This is an extension of my Data Science Capstone project: https://github.com/FlorinAndrei/datascience_capstone_project
Both the Capstone and this project are work done within the Computer Aided Diagnosis for Breast Ultrasound Imagery (CADBUSI) project at the University of Wisconsin-La Crosse, under the supervision of Dr. Jeff Baggett. https://datascienceuwl.github.io/CADBUSI/
Train off-the-shelf image segmentation models to respond to user feedback. The user provides feedback by clicking the image. The user may provide positive feedback ("this is a region of interest") or negative feedback ("this is not a region of interest").

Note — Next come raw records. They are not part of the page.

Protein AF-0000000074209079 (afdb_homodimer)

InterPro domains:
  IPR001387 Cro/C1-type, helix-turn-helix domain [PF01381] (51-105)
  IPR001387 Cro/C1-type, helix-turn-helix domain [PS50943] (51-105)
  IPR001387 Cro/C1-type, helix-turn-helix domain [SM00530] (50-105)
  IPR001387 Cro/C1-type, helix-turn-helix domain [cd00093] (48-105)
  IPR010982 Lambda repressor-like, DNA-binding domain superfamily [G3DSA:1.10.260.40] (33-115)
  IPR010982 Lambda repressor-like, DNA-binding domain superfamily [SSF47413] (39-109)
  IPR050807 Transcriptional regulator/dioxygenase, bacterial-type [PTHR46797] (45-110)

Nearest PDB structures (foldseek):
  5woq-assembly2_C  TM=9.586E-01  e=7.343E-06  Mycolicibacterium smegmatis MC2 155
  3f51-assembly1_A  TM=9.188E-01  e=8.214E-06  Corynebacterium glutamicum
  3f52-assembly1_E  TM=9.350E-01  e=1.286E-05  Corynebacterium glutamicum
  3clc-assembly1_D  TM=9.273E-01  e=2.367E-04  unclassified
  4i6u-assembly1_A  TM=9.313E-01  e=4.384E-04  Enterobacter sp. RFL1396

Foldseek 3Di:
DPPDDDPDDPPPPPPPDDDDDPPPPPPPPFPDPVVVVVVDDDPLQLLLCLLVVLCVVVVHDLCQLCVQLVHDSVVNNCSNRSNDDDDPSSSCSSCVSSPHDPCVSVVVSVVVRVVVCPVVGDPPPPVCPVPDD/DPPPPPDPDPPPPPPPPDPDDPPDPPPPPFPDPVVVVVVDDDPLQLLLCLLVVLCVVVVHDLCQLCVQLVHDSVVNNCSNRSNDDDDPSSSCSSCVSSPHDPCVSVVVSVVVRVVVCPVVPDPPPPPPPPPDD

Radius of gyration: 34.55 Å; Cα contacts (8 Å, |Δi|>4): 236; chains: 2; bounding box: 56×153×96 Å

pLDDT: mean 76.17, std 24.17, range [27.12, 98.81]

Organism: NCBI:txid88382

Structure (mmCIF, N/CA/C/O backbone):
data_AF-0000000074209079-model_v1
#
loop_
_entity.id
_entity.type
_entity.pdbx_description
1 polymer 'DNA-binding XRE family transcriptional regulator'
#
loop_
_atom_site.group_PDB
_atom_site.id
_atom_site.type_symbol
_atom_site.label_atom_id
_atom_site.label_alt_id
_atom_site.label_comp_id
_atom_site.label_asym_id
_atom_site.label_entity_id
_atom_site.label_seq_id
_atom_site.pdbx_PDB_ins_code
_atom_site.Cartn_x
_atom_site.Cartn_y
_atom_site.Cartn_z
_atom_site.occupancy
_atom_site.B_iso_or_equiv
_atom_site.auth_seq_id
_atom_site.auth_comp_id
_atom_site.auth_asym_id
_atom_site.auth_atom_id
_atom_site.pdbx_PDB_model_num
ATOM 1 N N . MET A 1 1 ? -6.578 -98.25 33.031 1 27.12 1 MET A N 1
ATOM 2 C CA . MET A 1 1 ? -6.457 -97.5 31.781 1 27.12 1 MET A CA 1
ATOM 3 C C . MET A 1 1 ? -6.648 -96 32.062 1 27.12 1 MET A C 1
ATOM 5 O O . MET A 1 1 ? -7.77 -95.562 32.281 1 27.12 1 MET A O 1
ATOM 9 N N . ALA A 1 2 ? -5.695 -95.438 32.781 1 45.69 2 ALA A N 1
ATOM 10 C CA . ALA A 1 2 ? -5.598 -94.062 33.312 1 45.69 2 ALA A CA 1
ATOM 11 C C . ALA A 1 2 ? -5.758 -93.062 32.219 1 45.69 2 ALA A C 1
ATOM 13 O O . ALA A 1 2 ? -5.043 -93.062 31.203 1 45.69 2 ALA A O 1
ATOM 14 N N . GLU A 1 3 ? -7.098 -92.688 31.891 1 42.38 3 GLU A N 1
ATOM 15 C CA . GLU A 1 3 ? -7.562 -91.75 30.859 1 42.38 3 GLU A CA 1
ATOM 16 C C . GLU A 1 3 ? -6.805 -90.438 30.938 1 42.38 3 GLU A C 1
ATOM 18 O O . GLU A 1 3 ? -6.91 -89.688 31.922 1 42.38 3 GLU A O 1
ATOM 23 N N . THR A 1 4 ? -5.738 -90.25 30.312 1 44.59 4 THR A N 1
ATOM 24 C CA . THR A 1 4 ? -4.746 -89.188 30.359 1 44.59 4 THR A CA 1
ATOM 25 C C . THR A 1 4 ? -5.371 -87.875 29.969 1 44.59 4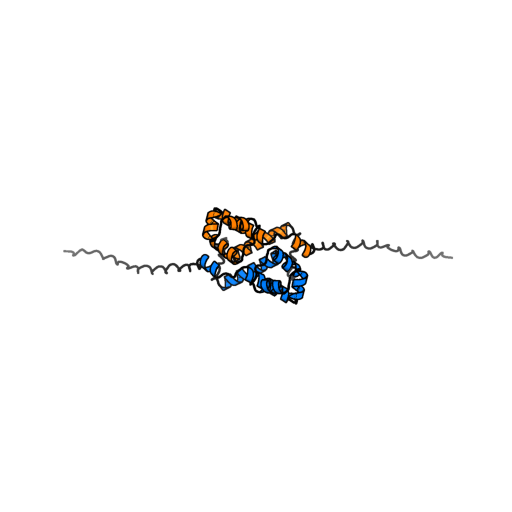 THR A C 1
ATOM 27 O O . THR A 1 4 ? -5.148 -86.875 30.625 1 44.59 4 THR A O 1
ATOM 30 N N . ALA A 1 5 ? -5.887 -87.688 28.641 1 47.19 5 ALA A N 1
ATOM 31 C CA . ALA A 1 5 ? -5.195 -86.625 27.938 1 47.19 5 ALA A CA 1
ATOM 32 C C . ALA A 1 5 ? -5.625 -85.25 28.484 1 47.19 5 ALA A C 1
ATOM 34 O O . ALA A 1 5 ? -4.785 -84.375 28.703 1 47.19 5 ALA A O 1
ATOM 35 N N . PRO A 1 6 ? -6.73 -84.438 27.953 1 56.94 6 PRO A N 1
ATOM 36 C CA . PRO A 1 6 ? -6.227 -83.375 27.016 1 56.94 6 PRO A CA 1
ATOM 37 C C . PRO A 1 6 ? -5.836 -82.125 27.703 1 56.94 6 PRO A C 1
ATOM 39 O O . PRO A 1 6 ? -6.355 -81.812 28.781 1 56.94 6 PRO A O 1
ATOM 42 N N . PRO A 1 7 ? -4.641 -81.438 27.422 1 60.03 7 PRO A N 1
ATOM 43 C CA . PRO A 1 7 ? -4.137 -80.25 28.125 1 60.03 7 PRO A CA 1
ATOM 44 C C . PRO A 1 7 ? -5.105 -79.062 28.047 1 60.03 7 PRO A C 1
ATOM 46 O O . PRO A 1 7 ? -5.949 -79.062 27.141 1 60.03 7 PRO A O 1
ATOM 49 N N . PRO A 1 8 ? -5.234 -78.312 29.078 1 58.59 8 PRO A N 1
ATOM 50 C CA . PRO A 1 8 ? -6.227 -77.25 29.156 1 58.59 8 PRO A CA 1
ATOM 51 C C . PRO A 1 8 ? -6.09 -76.25 28.031 1 58.59 8 PRO A C 1
ATOM 53 O O . PRO A 1 8 ? -4.996 -76.062 27.484 1 58.59 8 PRO A O 1
ATOM 56 N N . GLN A 1 9 ? -7.078 -76.062 27.125 1 52.56 9 GLN A N 1
ATOM 57 C CA . GLN A 1 9 ? -7.113 -75.125 26 1 52.56 9 GLN A CA 1
ATOM 58 C C . GLN A 1 9 ? -6.789 -73.688 26.469 1 52.56 9 GLN A C 1
ATOM 60 O O . GLN A 1 9 ? -7.164 -73.312 27.578 1 52.56 9 GLN A O 1
ATOM 65 N N . PRO A 1 10 ? -5.684 -73.125 26.016 1 51.59 10 PRO A N 1
ATOM 66 C CA . PRO A 1 10 ? -5.328 -71.75 26.469 1 51.59 10 PRO A CA 1
ATOM 67 C C . PRO A 1 10 ? -6.461 -70.75 26.281 1 51.59 10 PRO A C 1
ATOM 69 O O . PRO A 1 10 ? -7.281 -70.938 25.359 1 51.59 10 PRO A O 1
ATOM 72 N N . VAL A 1 11 ? -7.07 -70.25 27.328 1 50.28 11 VAL A N 1
ATOM 73 C CA . VAL A 1 11 ? -8.055 -69.125 27.344 1 50.28 11 VAL A CA 1
ATOM 74 C C . VAL A 1 11 ? -7.57 -68 26.484 1 50.28 11 VAL A C 1
ATOM 76 O O . VAL A 1 11 ? -6.418 -67.562 26.594 1 50.28 11 VAL A O 1
ATOM 79 N N . HIS A 1 12 ? -7.906 -68 25.125 1 46.06 12 HIS A N 1
ATOM 80 C CA . HIS A 1 12 ? -7.625 -66.875 24.281 1 46.06 12 HIS A CA 1
ATOM 81 C C . HIS A 1 12 ? -8.141 -65.562 24.922 1 46.06 12 HIS A C 1
ATOM 83 O O . HIS A 1 12 ? -9.344 -65.438 25.156 1 46.06 12 HIS A O 1
ATOM 89 N N . ASP A 1 13 ? -7.391 -64.938 25.828 1 45.06 13 ASP A N 1
ATOM 90 C CA . ASP A 1 13 ? -7.719 -63.594 26.297 1 45.06 13 ASP A CA 1
ATOM 91 C C . ASP A 1 13 ? -8.102 -62.688 25.125 1 45.06 13 ASP A C 1
ATOM 93 O O . ASP A 1 13 ? -7.297 -62.469 24.234 1 45.06 13 ASP A O 1
ATOM 97 N N . ASP A 1 14 ? -9.391 -62.875 24.609 1 44.94 14 ASP A N 1
ATOM 98 C CA . ASP A 1 14 ? -9.883 -61.906 23.625 1 44.94 14 ASP A CA 1
ATOM 99 C C . ASP A 1 14 ? -9.539 -60.469 24.031 1 44.94 14 ASP A C 1
ATOM 101 O O . ASP A 1 14 ? -10.125 -59.938 24.969 1 44.94 14 ASP A O 1
ATOM 105 N N . VAL A 1 15 ? -8.25 -60.094 24.047 1 53.09 15 VAL A N 1
ATOM 106 C CA . VAL A 1 15 ? -7.992 -58.688 24.203 1 53.09 15 VAL A CA 1
ATOM 107 C C . VAL A 1 15 ? -8.93 -57.875 23.312 1 53.09 15 VAL A C 1
ATOM 109 O O . VAL A 1 15 ? -9.062 -58.156 22.125 1 53.09 15 VAL A O 1
ATOM 112 N N . PRO A 1 16 ? -9.961 -57.219 23.984 1 52.5 16 PRO A N 1
ATOM 113 C CA . PRO A 1 16 ? -10.828 -56.406 23.109 1 52.5 16 PRO A CA 1
ATOM 114 C C . PRO A 1 16 ? -10.039 -55.625 22.062 1 52.5 16 PRO A C 1
ATOM 116 O O . PRO A 1 16 ? -8.867 -55.344 22.266 1 52.5 16 PRO A O 1
ATOM 119 N N . PRO A 1 17 ? -10.508 -55.812 20.781 1 48.81 17 PRO A N 1
ATOM 120 C CA . PRO A 1 17 ? -9.797 -55.031 19.75 1 48.81 17 PRO A CA 1
ATOM 121 C C . PRO A 1 17 ? -9.5 -53.594 20.203 1 48.81 17 PRO A C 1
ATOM 123 O O . PRO A 1 17 ? -10.195 -53.062 21.062 1 48.81 17 PRO A O 1
ATOM 126 N N . ALA A 1 18 ? -8.227 -53.219 20.266 1 44.97 18 ALA A N 1
ATOM 127 C CA . ALA A 1 18 ? -7.812 -51.844 20.531 1 44.97 18 ALA A CA 1
ATOM 128 C C . ALA A 1 18 ? -8.812 -50.844 19.969 1 44.97 18 ALA A C 1
ATOM 130 O O . ALA A 1 18 ? -9.383 -51.062 18.891 1 44.97 18 ALA A O 1
ATOM 131 N N . ALA A 1 19 ? -9.539 -50.094 20.891 1 46.38 19 ALA A N 1
ATOM 132 C CA . ALA A 1 19 ? -10.406 -48.969 20.531 1 46.38 19 ALA A CA 1
ATOM 133 C C . ALA A 1 19 ? -9.828 -48.219 19.344 1 46.38 19 ALA A C 1
ATOM 135 O O . ALA A 1 19 ? -8.609 -48.156 19.172 1 46.38 19 ALA A O 1
ATOM 136 N N . ASP A 1 20 ? -10.594 -48.25 18.188 1 45.28 20 ASP A N 1
ATOM 137 C CA . ASP A 1 20 ? -10.258 -47.469 17 1 45.28 20 ASP A CA 1
ATOM 138 C C . ASP A 1 20 ? -9.578 -46.156 17.391 1 45.28 20 ASP A C 1
ATOM 140 O O . ASP A 1 20 ? -10.031 -45.469 18.297 1 45.28 20 ASP A O 1
ATOM 144 N N . ALA A 1 21 ? -8.219 -46.094 17.203 1 51.75 21 ALA A N 1
ATOM 145 C CA . ALA A 1 21 ? -7.523 -44.844 17.406 1 51.75 21 ALA A CA 1
ATOM 146 C C . ALA A 1 21 ? -8.391 -43.656 16.969 1 51.75 21 ALA A C 1
ATOM 148 O O . ALA A 1 21 ? -9.211 -43.781 16.047 1 51.75 21 ALA A O 1
ATOM 149 N N . PRO A 1 22 ? -8.773 -42.719 17.938 1 48.94 22 PRO A N 1
ATOM 150 C CA . PRO A 1 22 ? -9.594 -41.594 17.469 1 48.94 22 PRO A CA 1
ATOM 151 C C . PRO A 1 22 ? -9.172 -41.094 16.094 1 48.94 22 PRO A C 1
ATOM 153 O O . PRO A 1 22 ? -8.008 -41.25 15.695 1 48.94 22 PRO A O 1
ATOM 156 N N . PRO A 1 23 ? -10.18 -41.125 15.148 1 44.06 23 PRO A N 1
ATOM 157 C CA . PRO A 1 23 ? -9.789 -40.562 13.852 1 44.06 23 PRO A CA 1
ATOM 158 C C . PRO A 1 23 ? -8.828 -39.375 13.992 1 44.06 23 PRO A C 1
ATOM 160 O O . PRO A 1 23 ? -8.82 -38.688 15.023 1 44.06 23 PRO A O 1
ATOM 163 N N . SER A 1 24 ? -7.586 -39.531 13.484 1 44.09 24 SER A N 1
ATOM 164 C CA . SER A 1 24 ? -6.676 -38.406 13.391 1 44.09 24 SER A CA 1
ATOM 165 C C . SER A 1 24 ? -7.438 -37.094 13.195 1 44.09 24 SER A C 1
ATOM 167 O O . SER A 1 24 ? -8.391 -37.031 12.414 1 44.09 24 SER A O 1
ATOM 169 N N . SER A 1 25 ? -7.562 -36.25 14.188 1 44.53 25 SER A N 1
ATOM 170 C CA . SER A 1 25 ? -8.141 -34.906 14.102 1 44.53 25 SER A CA 1
ATOM 171 C C . SER A 1 25 ? -7.973 -34.312 12.695 1 44.53 25 SER A C 1
ATOM 173 O O . SER A 1 25 ? -6.879 -34.375 12.125 1 44.53 25 SER A O 1
ATOM 175 N N . ALA A 1 26 ? -9.047 -34.438 11.852 1 42.16 26 ALA A N 1
ATOM 176 C CA . ALA A 1 26 ? -9.125 -33.656 10.609 1 42.16 26 ALA A CA 1
ATOM 177 C C . ALA A 1 26 ? -8.367 -32.344 10.734 1 42.16 26 ALA A C 1
ATOM 179 O O . ALA A 1 26 ? -8.742 -31.484 11.531 1 42.16 26 ALA A O 1
ATOM 180 N N . ARG A 1 27 ? -7.051 -32.344 10.688 1 39.88 27 ARG A N 1
ATOM 181 C CA . ARG A 1 27 ? -6.418 -31.047 10.508 1 39.88 27 ARG A CA 1
ATOM 182 C C . ARG A 1 27 ? -7.309 -30.125 9.695 1 39.88 27 ARG A C 1
ATOM 184 O O . ARG A 1 27 ? -7.684 -30.438 8.57 1 39.88 27 ARG A O 1
ATOM 191 N N . ALA A 1 28 ? -8.203 -29.375 10.242 1 44.44 28 ALA A N 1
ATOM 192 C CA . ALA A 1 28 ? -8.922 -28.312 9.555 1 44.44 28 ALA A CA 1
ATOM 193 C C . ALA A 1 28 ? -8.109 -27.766 8.383 1 44.44 28 ALA A C 1
ATOM 195 O O . ALA A 1 28 ? -6.988 -27.297 8.57 1 44.44 28 ALA A O 1
ATOM 196 N N . SER A 1 29 ? -8.117 -28.266 7.188 1 41.62 29 SER A N 1
ATOM 197 C CA . SER A 1 29 ? -7.496 -27.703 5.992 1 41.62 29 SER A CA 1
ATOM 198 C C . SER A 1 29 ? -7.602 -26.188 5.977 1 41.62 29 SER A C 1
ATOM 200 O O . SER A 1 29 ? -8.703 -25.625 5.957 1 41.62 29 SER A O 1
ATOM 202 N N . LEU A 1 30 ? -6.625 -25.469 6.625 1 47.44 30 LEU A N 1
ATOM 203 C CA . LEU A 1 30 ? -6.625 -24.016 6.449 1 47.44 30 LEU A CA 1
ATOM 204 C C . LEU A 1 30 ? -7.191 -23.641 5.086 1 47.44 30 LEU A C 1
ATOM 206 O O . LEU A 1 30 ? -6.953 -24.328 4.094 1 47.44 30 LEU A O 1
ATOM 210 N N . PRO A 1 31 ? -8.305 -22.922 5.078 1 51.56 31 PRO A N 1
ATOM 211 C CA . PRO A 1 31 ? -8.766 -22.484 3.756 1 51.56 31 PRO A CA 1
ATOM 212 C C . PRO A 1 31 ? -7.621 -22.234 2.781 1 51.56 31 PRO A C 1
ATOM 214 O O . PRO A 1 31 ? -6.531 -21.828 3.193 1 51.56 31 PRO A O 1
ATOM 217 N N . ASP A 1 32 ? -7.625 -22.781 1.609 1 51.53 32 ASP A N 1
ATOM 218 C CA . ASP A 1 32 ? -6.637 -22.625 0.546 1 51.53 32 ASP A CA 1
ATOM 219 C C . ASP A 1 32 ? -6.277 -21.156 0.34 1 51.53 32 ASP A C 1
ATOM 221 O O . ASP A 1 32 ? -7.141 -20.281 0.422 1 51.53 32 ASP A O 1
ATOM 225 N N . LYS A 1 33 ? -4.98 -20.781 0.687 1 57.22 33 LYS A N 1
ATOM 226 C CA . LYS A 1 33 ? -4.449 -19.422 0.558 1 57.22 33 LYS A CA 1
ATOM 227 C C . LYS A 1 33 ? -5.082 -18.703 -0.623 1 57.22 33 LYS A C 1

For this project, I've created a technique for generating synthetic training data that closely simulates feedback from human operators. Human input is slow and costly to produce. This technique has drastically cut down the time and the cost for generating this data.
Articles on Towards Data Science describing the project in detail:
Since predictions are made on monochrome images (ultrasound scan images), the color channels (RGB) are redundant. All image data can be moved to one channel (B), leaving two channels (R and G) available for user feedback.
The dataset is split into 5 folds, and 5 baseline models are trained, one for each fold. The baseline models are used to make predictions for all images in the dataset. False positive (FP) and false negative (FN) areas are extracted from predictions.
Positive clicks (G channel) are placed in the false negative areas. Negative clicks (R channel) are placed in the false positive areas. A new set of models (the click-trained models) are now trained on the images with the clicks added.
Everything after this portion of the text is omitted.